- **Work instructions**
Once the line holding "ATOM 98 C CA" is found in the listing below, write it out and each later line exactly, up to and including the one holding "ATOM 108 C CA".

- **Data in this exercise**
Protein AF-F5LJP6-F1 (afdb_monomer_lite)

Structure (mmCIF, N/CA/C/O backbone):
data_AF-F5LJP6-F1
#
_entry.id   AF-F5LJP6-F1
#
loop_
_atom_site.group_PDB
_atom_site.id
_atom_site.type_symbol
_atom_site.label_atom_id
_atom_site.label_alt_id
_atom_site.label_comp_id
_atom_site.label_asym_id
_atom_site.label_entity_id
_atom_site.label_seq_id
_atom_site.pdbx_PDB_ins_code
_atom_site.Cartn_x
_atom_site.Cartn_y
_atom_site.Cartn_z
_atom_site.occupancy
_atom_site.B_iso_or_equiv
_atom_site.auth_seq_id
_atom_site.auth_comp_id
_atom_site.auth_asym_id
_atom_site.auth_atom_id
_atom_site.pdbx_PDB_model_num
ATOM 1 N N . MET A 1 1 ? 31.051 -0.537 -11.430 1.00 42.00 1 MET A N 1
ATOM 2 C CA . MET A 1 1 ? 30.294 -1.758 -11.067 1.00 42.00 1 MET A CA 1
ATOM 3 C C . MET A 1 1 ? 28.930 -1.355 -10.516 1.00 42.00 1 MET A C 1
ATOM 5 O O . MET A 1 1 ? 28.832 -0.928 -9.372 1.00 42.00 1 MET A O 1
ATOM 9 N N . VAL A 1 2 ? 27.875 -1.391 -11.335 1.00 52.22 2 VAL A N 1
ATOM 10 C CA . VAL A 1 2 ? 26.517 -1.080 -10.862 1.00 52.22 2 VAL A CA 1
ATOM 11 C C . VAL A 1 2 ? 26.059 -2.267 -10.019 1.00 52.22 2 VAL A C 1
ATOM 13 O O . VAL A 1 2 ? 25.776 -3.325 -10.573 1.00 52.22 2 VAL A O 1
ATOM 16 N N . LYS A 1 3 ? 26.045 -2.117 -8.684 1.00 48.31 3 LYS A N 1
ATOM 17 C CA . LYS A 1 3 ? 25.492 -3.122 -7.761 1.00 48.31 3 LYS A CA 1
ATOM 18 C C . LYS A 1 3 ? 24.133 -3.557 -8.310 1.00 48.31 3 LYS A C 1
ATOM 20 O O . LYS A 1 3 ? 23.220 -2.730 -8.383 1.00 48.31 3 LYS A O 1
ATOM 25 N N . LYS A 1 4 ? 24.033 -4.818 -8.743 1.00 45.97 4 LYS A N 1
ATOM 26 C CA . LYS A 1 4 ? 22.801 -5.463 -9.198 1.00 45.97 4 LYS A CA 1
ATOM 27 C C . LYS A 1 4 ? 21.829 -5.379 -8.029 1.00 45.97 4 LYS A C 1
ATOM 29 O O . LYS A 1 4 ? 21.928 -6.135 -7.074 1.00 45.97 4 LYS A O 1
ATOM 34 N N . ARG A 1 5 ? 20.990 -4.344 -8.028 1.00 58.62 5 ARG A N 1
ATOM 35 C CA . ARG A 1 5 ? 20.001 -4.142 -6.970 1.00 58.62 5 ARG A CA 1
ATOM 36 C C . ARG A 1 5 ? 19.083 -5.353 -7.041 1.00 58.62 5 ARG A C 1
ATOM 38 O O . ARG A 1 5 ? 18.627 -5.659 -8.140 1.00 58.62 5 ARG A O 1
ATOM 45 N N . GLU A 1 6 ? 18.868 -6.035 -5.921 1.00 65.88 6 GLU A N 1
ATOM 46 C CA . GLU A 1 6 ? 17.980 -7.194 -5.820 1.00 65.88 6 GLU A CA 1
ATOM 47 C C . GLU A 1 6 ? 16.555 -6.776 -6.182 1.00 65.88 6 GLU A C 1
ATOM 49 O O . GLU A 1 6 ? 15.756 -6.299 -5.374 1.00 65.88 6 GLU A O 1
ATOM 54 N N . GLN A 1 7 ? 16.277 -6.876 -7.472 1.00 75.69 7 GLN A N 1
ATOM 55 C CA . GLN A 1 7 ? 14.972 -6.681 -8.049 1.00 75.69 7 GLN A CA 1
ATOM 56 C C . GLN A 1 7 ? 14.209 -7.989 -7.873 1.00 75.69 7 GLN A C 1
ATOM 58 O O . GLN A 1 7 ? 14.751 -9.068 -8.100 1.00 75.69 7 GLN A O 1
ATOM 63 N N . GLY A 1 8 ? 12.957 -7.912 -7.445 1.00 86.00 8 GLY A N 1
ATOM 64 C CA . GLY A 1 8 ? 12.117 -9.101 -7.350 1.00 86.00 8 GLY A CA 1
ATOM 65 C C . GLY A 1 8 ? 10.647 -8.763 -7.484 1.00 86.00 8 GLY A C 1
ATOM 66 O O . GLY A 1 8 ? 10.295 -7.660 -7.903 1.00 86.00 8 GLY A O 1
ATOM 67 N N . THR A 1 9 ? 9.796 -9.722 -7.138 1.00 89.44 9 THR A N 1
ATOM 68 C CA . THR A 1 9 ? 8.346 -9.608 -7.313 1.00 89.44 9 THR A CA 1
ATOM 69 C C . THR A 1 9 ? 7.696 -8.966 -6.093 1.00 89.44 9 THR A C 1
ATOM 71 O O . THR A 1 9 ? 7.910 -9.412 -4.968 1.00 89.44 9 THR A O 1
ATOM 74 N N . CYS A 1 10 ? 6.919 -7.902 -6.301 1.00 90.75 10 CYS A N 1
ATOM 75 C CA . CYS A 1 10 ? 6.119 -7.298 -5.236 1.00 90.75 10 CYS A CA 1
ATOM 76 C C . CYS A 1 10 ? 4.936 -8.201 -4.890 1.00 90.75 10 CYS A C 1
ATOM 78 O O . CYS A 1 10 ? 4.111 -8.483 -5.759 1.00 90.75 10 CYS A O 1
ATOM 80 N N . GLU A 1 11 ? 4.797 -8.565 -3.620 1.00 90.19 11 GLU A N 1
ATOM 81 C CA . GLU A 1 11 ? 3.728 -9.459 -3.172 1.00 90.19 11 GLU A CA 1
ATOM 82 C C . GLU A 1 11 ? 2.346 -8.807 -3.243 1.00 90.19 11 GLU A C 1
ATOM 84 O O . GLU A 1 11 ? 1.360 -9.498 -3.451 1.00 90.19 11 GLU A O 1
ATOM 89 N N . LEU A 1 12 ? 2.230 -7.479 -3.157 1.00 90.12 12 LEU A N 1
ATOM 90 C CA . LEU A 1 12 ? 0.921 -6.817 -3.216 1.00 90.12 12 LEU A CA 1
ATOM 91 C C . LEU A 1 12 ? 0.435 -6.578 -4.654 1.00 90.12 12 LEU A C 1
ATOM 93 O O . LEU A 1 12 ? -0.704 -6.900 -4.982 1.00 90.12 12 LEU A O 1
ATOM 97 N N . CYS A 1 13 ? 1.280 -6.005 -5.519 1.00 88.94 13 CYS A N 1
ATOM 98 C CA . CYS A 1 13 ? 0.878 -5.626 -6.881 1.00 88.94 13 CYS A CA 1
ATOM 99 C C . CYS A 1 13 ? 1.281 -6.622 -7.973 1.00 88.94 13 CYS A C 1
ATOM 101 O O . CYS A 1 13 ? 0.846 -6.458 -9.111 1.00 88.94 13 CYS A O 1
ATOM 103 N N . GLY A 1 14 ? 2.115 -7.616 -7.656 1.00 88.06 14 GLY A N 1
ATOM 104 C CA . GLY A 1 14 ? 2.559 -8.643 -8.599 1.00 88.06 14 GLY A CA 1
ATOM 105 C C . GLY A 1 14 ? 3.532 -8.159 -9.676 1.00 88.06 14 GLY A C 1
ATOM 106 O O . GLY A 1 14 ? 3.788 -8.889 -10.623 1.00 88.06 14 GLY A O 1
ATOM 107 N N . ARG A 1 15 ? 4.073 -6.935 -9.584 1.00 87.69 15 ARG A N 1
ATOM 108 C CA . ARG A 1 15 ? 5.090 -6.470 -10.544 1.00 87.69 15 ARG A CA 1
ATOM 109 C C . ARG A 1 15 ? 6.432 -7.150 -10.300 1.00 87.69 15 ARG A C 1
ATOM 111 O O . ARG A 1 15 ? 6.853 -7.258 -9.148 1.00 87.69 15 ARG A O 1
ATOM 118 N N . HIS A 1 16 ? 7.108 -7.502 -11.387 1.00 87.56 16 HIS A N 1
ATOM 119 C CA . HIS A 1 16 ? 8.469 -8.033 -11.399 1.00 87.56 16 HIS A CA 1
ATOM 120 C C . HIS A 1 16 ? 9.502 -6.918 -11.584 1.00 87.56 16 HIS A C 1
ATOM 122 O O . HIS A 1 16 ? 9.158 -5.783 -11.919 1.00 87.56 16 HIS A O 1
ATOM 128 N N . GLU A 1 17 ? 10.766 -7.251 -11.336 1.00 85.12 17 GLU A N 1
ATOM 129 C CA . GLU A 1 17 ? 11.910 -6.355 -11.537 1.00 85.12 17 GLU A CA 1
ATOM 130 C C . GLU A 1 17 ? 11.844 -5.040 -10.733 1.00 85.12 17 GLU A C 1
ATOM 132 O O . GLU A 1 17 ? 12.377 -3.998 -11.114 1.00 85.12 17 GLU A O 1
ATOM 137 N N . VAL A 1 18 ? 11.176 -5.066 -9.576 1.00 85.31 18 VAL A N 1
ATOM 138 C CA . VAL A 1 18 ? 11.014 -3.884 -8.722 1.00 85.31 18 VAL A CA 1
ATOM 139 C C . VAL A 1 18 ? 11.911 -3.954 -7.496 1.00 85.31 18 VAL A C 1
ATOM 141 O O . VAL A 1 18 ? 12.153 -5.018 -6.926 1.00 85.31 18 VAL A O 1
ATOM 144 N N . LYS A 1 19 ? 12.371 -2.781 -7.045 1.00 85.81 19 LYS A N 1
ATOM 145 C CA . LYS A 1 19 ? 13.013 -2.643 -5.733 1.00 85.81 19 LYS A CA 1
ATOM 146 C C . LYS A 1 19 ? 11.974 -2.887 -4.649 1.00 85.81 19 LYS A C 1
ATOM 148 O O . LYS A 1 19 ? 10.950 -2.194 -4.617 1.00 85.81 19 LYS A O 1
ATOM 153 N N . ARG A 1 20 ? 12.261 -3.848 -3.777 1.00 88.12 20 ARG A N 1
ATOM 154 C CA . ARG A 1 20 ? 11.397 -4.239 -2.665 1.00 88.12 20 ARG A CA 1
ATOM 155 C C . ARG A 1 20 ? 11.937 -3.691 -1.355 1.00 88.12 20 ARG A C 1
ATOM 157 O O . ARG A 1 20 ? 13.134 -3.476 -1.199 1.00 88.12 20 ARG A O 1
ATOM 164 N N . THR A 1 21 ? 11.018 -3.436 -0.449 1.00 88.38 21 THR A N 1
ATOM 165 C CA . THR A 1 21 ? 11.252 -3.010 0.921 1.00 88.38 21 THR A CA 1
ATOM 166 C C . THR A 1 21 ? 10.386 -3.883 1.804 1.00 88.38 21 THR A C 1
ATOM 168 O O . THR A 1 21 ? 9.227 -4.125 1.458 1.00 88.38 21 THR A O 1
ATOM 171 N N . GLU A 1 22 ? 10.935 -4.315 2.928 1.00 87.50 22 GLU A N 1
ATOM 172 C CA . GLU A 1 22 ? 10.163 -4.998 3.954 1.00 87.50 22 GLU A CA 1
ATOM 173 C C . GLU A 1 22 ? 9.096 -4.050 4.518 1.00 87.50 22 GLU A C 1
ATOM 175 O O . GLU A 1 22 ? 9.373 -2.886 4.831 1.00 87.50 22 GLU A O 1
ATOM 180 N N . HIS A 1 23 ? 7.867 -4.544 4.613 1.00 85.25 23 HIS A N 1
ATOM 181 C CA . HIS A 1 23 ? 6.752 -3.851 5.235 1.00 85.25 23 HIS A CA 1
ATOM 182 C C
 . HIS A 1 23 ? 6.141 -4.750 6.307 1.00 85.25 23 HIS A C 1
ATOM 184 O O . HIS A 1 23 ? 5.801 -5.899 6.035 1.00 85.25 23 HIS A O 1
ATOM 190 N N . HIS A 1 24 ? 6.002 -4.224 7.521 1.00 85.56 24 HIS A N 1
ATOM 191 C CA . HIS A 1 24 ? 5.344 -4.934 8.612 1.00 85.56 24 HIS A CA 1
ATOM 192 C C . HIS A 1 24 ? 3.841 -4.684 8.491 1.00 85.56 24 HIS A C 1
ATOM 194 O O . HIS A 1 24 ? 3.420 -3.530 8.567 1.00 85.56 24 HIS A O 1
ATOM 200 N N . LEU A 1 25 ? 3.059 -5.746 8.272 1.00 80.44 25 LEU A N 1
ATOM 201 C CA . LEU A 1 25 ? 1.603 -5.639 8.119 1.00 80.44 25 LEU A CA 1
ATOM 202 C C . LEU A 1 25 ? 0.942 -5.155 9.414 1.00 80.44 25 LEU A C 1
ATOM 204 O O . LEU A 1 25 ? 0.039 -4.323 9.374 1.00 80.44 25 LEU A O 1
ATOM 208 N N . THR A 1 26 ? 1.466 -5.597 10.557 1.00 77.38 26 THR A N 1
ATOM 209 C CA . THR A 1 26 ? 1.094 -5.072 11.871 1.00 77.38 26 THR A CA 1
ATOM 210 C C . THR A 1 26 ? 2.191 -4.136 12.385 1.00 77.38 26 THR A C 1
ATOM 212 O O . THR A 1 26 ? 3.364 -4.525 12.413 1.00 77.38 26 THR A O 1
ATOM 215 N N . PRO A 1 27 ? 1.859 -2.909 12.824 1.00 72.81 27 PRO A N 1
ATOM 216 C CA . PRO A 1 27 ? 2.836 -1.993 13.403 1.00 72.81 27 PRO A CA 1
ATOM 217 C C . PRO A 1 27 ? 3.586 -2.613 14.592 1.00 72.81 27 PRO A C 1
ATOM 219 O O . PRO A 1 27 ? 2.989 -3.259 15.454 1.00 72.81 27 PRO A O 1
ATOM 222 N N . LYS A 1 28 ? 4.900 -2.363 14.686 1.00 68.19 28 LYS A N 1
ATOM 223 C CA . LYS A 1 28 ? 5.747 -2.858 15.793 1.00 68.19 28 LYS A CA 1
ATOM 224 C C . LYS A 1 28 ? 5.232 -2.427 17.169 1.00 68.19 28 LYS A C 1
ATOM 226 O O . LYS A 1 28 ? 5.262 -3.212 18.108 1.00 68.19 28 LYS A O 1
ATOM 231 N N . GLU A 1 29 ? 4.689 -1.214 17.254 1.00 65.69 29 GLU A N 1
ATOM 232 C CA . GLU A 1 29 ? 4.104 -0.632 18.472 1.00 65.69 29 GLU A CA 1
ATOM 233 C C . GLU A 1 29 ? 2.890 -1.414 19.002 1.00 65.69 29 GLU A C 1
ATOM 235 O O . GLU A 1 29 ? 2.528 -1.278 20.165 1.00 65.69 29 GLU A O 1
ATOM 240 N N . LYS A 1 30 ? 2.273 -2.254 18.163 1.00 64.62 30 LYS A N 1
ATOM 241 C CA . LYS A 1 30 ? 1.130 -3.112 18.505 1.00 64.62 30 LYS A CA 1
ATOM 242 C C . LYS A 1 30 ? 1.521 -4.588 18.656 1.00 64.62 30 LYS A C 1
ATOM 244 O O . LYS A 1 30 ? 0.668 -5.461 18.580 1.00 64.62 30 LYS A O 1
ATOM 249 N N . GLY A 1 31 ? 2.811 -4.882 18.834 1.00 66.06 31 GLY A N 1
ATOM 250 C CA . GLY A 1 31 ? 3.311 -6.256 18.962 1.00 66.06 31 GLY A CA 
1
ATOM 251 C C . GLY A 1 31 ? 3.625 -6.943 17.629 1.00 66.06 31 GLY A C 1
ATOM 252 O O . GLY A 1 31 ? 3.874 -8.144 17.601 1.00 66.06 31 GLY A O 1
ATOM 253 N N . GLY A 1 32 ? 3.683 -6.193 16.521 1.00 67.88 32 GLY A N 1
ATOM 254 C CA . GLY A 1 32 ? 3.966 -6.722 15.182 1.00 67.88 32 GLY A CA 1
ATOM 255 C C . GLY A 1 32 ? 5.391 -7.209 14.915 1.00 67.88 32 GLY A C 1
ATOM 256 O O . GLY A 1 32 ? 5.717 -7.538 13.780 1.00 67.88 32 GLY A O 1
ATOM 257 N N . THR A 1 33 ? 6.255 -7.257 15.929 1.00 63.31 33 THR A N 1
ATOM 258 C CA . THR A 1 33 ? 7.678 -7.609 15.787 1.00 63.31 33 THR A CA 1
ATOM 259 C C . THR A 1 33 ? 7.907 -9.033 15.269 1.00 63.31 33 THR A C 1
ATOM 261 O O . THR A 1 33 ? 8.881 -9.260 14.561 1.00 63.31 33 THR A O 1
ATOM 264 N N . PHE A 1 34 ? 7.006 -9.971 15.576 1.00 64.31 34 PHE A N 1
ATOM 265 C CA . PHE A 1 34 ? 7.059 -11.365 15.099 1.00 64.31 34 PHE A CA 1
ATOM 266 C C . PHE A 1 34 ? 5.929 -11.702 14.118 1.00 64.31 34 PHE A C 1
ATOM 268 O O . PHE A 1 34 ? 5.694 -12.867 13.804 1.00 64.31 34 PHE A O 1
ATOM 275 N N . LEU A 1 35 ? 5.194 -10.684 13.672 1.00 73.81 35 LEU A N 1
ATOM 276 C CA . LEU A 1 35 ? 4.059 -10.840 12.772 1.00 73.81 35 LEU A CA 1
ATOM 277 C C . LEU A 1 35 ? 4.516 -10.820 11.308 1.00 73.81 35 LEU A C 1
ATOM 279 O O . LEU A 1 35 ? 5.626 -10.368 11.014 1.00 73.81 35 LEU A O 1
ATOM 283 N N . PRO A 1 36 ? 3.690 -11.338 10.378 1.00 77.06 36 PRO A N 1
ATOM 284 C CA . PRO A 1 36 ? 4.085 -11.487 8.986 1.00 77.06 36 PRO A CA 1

- **Result of this exercise**
ATOM 98 C CA . CYS A 1 13 ? 0.878 -5.626 -6.881 1.00 88.94 13 CYS A CA 1
ATOM 99 C C . CYS A 1 13 ? 1.281 -6.622 -7.973 1.00 88.94 13 CYS A C 1
ATOM 101 O O . CYS A 1 13 ? 0.846 -6.458 -9.111 1.00 88.94 13 CYS A O 1
ATOM 103 N N . GLY A 1 14 ? 2.115 -7.616 -7.656 1.00 88.06 14 GLY A N 1
ATOM 104 C CA . GLY A 1 14 ? 2.559 -8.643 -8.599 1.00 88.06 14 GLY A CA 1
ATOM 105 C C . GLY A 1 14 ? 3.532 -8.159 -9.676 1.00 88.06 14 GLY A C 1
ATOM 106 O O . GLY A 1 14 ? 3.788 -8.889 -10.623 1.00 88.06 14 GLY A O 1
ATOM 107 N N . ARG A 1 15 ? 4.073 -6.935 -9.584 1.00 87.69 15 ARG A N 1
ATOM 108 C CA . ARG A 1 15 ? 5.090 -6.470 -10.544 1.00 87.69 15 ARG A CA 1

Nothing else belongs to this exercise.